Atrévete a hacerlo mal. Ya está bien de tener miedo a los errores.
Porque no necesitas hacerlo perfecto. Solo necesitas empezar… ¡Y seguir!
¿Cuántas veces vuelves atrás para corregir lo que no queda perfecto?
- Cierras el armario y lo vuelves a abrir. ¡La camisa no estaba bien colgada!
- Envías un mensaje de texto. Te das cuenta de que escribiste “uevo” (con horror ortográfico evidente). Y mandas otro mensaje: “Huevo, perdón.”
- Estás a punto de salir de casa y, en un último vistazo, ves un juguete en el suelo. Vuelves atrás para colocarlo.
Mires donde mires, hay cosas que no funcionan, errores que corregir, problemas que se atascan, pelusas que están en el lugar equivocado, cabos sueltos: imperfecciones que te roban la calma.

Y así seguirá… Ya que termines de arreglar una cosa, tendrás delante una nueva que necesite enmiendas. Como el agua que escapa de un recipiente agujereado. Justo al tapar un boquete, descubres que el agua se sale por otro.
¡Qué cansancio! ¡Qué impotencia! ¡Ufff.. qué estrés!
¿Has pensado en qué ganas al tratar de corregir cada detalle? ¿Cuál es el punto de esto? ¿Para qué sirve?
¿Qué pasa cuando te atreves a hacerlo mal?
¿Y si hicieras un lado la necesidad de perfeccionar lo que no está tan mal?
Hay bastante diferencia entre hacer las cosas en plan chapucero, sin poner el más mínimo cuidado, y estresarse con que cada asunto quede impecable.
Las personas que abrazan la imperfección avanzan más, pese al coraje y la envidia del resto.
- Mira ese. ¡Qué mal baila! ¿No le da vergüenza?
- Canta que da pena. ¡Habría que multarlo por martirizarnos los oídos!
- ¿Cómo está esa en un programa de televisión? ¡Qué horror!
- Su pronunciación del inglés es horrenda. Y ahí lo tienes, dando clases en una academia.
Puede ser cierto. Pero ahí está esa gente: Haciendo lo que quiere. Pasando de las críticas y de la antipatía de quien cree que otro se merece más el lugar que ocupan ellos.

¿Lo que hacen es cutre, mediocre, totalmente imperfecto? Puede. Pero lo hacen. Y ya han avanzado más que los que no se atreven a intentarlo por miedo a hacerlo mal.
Ni tus críticas ni las mías van a detener a toda esa gente que lo hace rematadamente mal. Porque es gente que piensa de otra manera:
- Piensan en lo que quieren hacer y buscan la manera de hacerlo; se detienen poco en lo que otros puedan pensar de lo que hagan.
- Piensan en dejar el trabajo hecho, no en que quede impecable.
- Tienen en mente el éxito, antes que el fracaso.
- Piensan en el pequeño paso que pueden dar hacia delante, no hacia atrás.
Ellos arriesgan. Se hacen vulnerables y se exponen en pro de hacer lo que quieren. Tal vez, no hay nada de divino ni glorioso en lo que hacen, pero progresan.

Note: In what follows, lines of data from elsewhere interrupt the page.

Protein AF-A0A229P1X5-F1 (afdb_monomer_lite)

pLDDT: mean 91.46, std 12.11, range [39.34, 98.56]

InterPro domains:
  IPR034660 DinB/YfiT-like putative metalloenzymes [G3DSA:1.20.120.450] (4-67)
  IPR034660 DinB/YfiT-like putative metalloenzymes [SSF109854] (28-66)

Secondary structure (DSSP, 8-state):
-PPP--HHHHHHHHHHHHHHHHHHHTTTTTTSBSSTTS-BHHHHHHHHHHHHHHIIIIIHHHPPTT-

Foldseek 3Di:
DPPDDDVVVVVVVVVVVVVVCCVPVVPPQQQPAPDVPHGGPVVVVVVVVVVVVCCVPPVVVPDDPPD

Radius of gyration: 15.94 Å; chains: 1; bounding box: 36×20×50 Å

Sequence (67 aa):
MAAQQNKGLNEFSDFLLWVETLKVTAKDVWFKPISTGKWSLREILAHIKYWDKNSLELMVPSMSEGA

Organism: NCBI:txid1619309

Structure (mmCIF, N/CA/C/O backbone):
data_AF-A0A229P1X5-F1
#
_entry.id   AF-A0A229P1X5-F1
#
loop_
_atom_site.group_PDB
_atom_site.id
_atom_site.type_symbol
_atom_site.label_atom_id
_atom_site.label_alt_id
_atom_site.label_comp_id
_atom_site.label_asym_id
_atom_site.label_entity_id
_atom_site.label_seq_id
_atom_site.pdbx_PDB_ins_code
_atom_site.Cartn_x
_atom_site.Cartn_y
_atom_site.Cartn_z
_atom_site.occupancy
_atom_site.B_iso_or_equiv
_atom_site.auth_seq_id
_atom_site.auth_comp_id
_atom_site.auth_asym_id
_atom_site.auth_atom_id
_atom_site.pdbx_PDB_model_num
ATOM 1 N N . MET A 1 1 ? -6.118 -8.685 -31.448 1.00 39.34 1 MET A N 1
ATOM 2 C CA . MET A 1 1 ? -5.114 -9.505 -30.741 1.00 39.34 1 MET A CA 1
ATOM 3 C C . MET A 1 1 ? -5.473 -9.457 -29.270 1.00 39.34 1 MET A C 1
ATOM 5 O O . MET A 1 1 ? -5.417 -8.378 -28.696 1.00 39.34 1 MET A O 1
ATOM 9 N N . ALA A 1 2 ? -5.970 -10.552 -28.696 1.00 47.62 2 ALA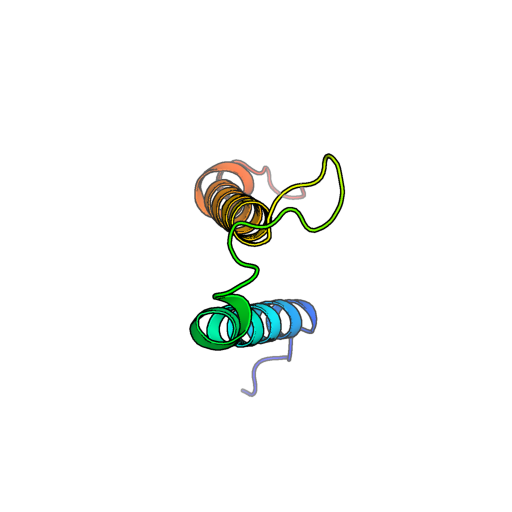 A N 1
ATOM 10 C CA . ALA A 1 2 ? -6.194 -10.598 -27.254 1.00 47.62 2 ALA A CA 1
ATOM 11 C C . ALA A 1 2 ? -4.814 -10.578 -26.588 1.00 47.62 2 ALA A C 1
ATOM 13 O O . ALA A 1 2 ? -3.982 -11.426 -26.906 1.00 47.62 2 ALA A O 1
ATOM 14 N N . ALA A 1 3 ? -4.538 -9.568 -25.763 1.00 58.47 3 ALA A N 1
ATOM 15 C CA . ALA A 1 3 ? -3.289 -9.504 -25.018 1.00 58.47 3 ALA A CA 1
ATOM 16 C C . ALA A 1 3 ? -3.129 -10.804 -24.213 1.00 58.47 3 ALA A C 1
ATOM 18 O O . ALA A 1 3 ? -4.059 -11.226 -23.523 1.00 58.47 3 ALA A O 1
ATOM 19 N N . GLN A 1 4 ? -1.973 -11.457 -24.344 1.00 60.69 4 GLN A N 1
ATOM 20 C CA . GLN A 1 4 ? -1.593 -12.599 -23.516 1.00 60.69 4 GLN A CA 1
ATOM 21 C C . GLN A 1 4 ? -1.780 -12.202 -22.045 1.00 60.69 4 GLN A C 1
ATOM 23 O O . GLN A 1 4 ? -1.179 -11.229 -21.590 1.00 60.69 4 GLN A O 1
ATOM 28 N N . GLN A 1 5 ? -2.623 -12.927 -21.307 1.00 63.88 5 GLN A N 1
ATOM 29 C CA . GLN A 1 5 ? -2.827 -12.665 -19.885 1.00 63.88 5 GLN A CA 1
ATOM 30 C C . GLN A 1 5 ? -1.521 -12.930 -19.126 1.00 63.88 5 GLN A C 1
ATOM 32 O O . GLN A 1 5 ? -1.092 -14.076 -18.988 1.00 63.88 5 GLN A O 1
ATOM 37 N N . ASN A 1 6 ? -0.874 -11.869 -18.645 1.00 85.12 6 ASN A N 1
ATOM 38 C CA . ASN A 1 6 ? 0.269 -11.978 -17.751 1.00 85.12 6 ASN A CA 1
ATOM 39 C C . ASN A 1 6 ? -0.267 -12.148 -16.327 1.00 85.12 6 ASN A C 1
ATOM 41 O O . ASN A 1 6 ? -0.819 -11.212 -15.750 1.00 85.12 6 ASN A O 1
ATOM 45 N N . LYS A 1 7 ? -0.114 -13.356 -15.775 1.00 87.44 7 LYS A N 1
ATOM 46 C CA . LYS A 1 7 ? -0.607 -13.708 -14.438 1.00 87.44 7 LYS A CA 1
ATOM 47 C C . LYS A 1 7 ? -0.154 -12.707 -13.367 1.00 87.44 7 LYS A C 1
ATOM 49 O O . LYS A 1 7 ? -0.974 -12.296 -12.558 1.00 87.44 7 LYS A O 1
ATOM 54 N N . GLY A 1 8 ? 1.107 -12.270 -13.412 1.00 87.56 8 GLY A N 1
ATOM 55 C CA . GLY A 1 8 ? 1.640 -11.296 -12.457 1.00 87.56 8 GLY A CA 1
ATOM 56 C C . GLY A 1 8 ? 0.980 -9.921 -12.580 1.00 87.56 8 GLY A C 1
ATOM 57 O O . GLY A 1 8 ? 0.613 -9.322 -11.577 1.00 87.56 8 GLY A O 1
ATOM 58 N N . LEU A 1 9 ? 0.739 -9.439 -13.806 1.00 86.88 9 LEU A N 1
ATOM 59 C CA . LEU A 1 9 ? 0.028 -8.168 -14.013 1.00 86.88 9 LEU A CA 1
ATOM 60 C C . LEU A 1 9 ? -1.430 -8.223 -13.530 1.00 86.88 9 LEU A C 1
ATOM 62 O O . LEU A 1 9 ? -1.948 -7.223 -13.028 1.00 86.88 9 LEU A O 1
ATOM 66 N N . ASN A 1 10 ? -2.082 -9.381 -13.649 1.00 89.38 10 ASN A N 1
ATOM 67 C CA . ASN A 1 10 ? -3.429 -9.575 -13.114 1.00 89.38 10 ASN A CA 1
ATOM 68 C C . ASN A 1 10 ? -3.425 -9.549 -11.579 1.00 89.38 10 ASN A C 1
ATOM 70 O O . ASN A 1 10 ? -4.229 -8.834 -10.993 1.00 89.38 10 ASN A O 1
ATOM 74 N N . GLU A 1 11 ? -2.478 -10.233 -10.931 1.00 91.12 11 GLU A N 1
ATOM 75 C CA . GLU A 1 11 ? -2.332 -10.213 -9.467 1.00 91.12 11 GLU A CA 1
ATOM 76 C C . GLU A 1 11 ? -2.100 -8.785 -8.932 1.00 91.12 11 GLU A C 1
ATOM 78 O O . GLU A 1 11 ? -2.706 -8.390 -7.934 1.00 91.12 11 GLU A O 1
ATOM 83 N N . PHE A 1 12 ? -1.296 -7.966 -9.624 1.00 89.19 12 PHE A N 1
ATOM 84 C CA . PHE A 1 12 ? -1.130 -6.550 -9.269 1.00 89.19 12 PHE A CA 1
ATOM 85 C C . PHE A 1 12 ? -2.410 -5.733 -9.464 1.00 89.19 12 PHE A C 1
ATOM 87 O O . PHE A 1 12 ? -2.718 -4.861 -8.651 1.00 89.19 12 PHE A O 1
ATOM 94 N N . SER A 1 13 ? -3.179 -6.019 -10.514 1.00 91.00 13 SER A N 1
ATOM 95 C CA . SER A 1 13 ? -4.456 -5.344 -10.764 1.00 91.00 13 SER A CA 1
ATOM 96 C C . SER A 1 13 ? -5.485 -5.674 -9.678 1.00 91.00 13 SER A C 1
ATOM 98 O O . SER A 1 13 ? -6.143 -4.774 -9.153 1.00 91.00 13 SER A O 1
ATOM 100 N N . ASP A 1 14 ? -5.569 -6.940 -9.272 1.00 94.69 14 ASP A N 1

Se mueven hacia delante, a pesar de que les falte preparación, experiencia, tiempo, energía, dinero… o lo que pueda faltar. Prescinden de la presión de hacerlo bien de primeras.
¿Para qué la quieren?
A eso pueden renunciar, sin que ello represente renunciar también al esmero y cariño que le impriman a sus acciones.
Siguen su imperfecto camino
(¿Cuál no lo es?)
Y así es como cada día lo hacen un poco mejor. Bastante mejor, de hecho, que quien está volviendo atrás continuamente o se estanca en la primera piedrecita que encuentra. Porque este (o esta) no se mueve del sitio.
Y, qué rayos. Para llegar al éxito, como sea que tú lo imagines, siempre se empieza por un primer paso.
Un primer paso que, aunque quede lejísimos de lo glorioso, cuenta tanto como el último que das.
Conclusión
El miedo a hacerlo mal frena más que el error en sí. Lo que importa es empezar, avanzar, probar… aunque lo que resulte no sea perfecto.
Atrévete a hacerlo mal. Porque así es como empezamos a hacerlo bien.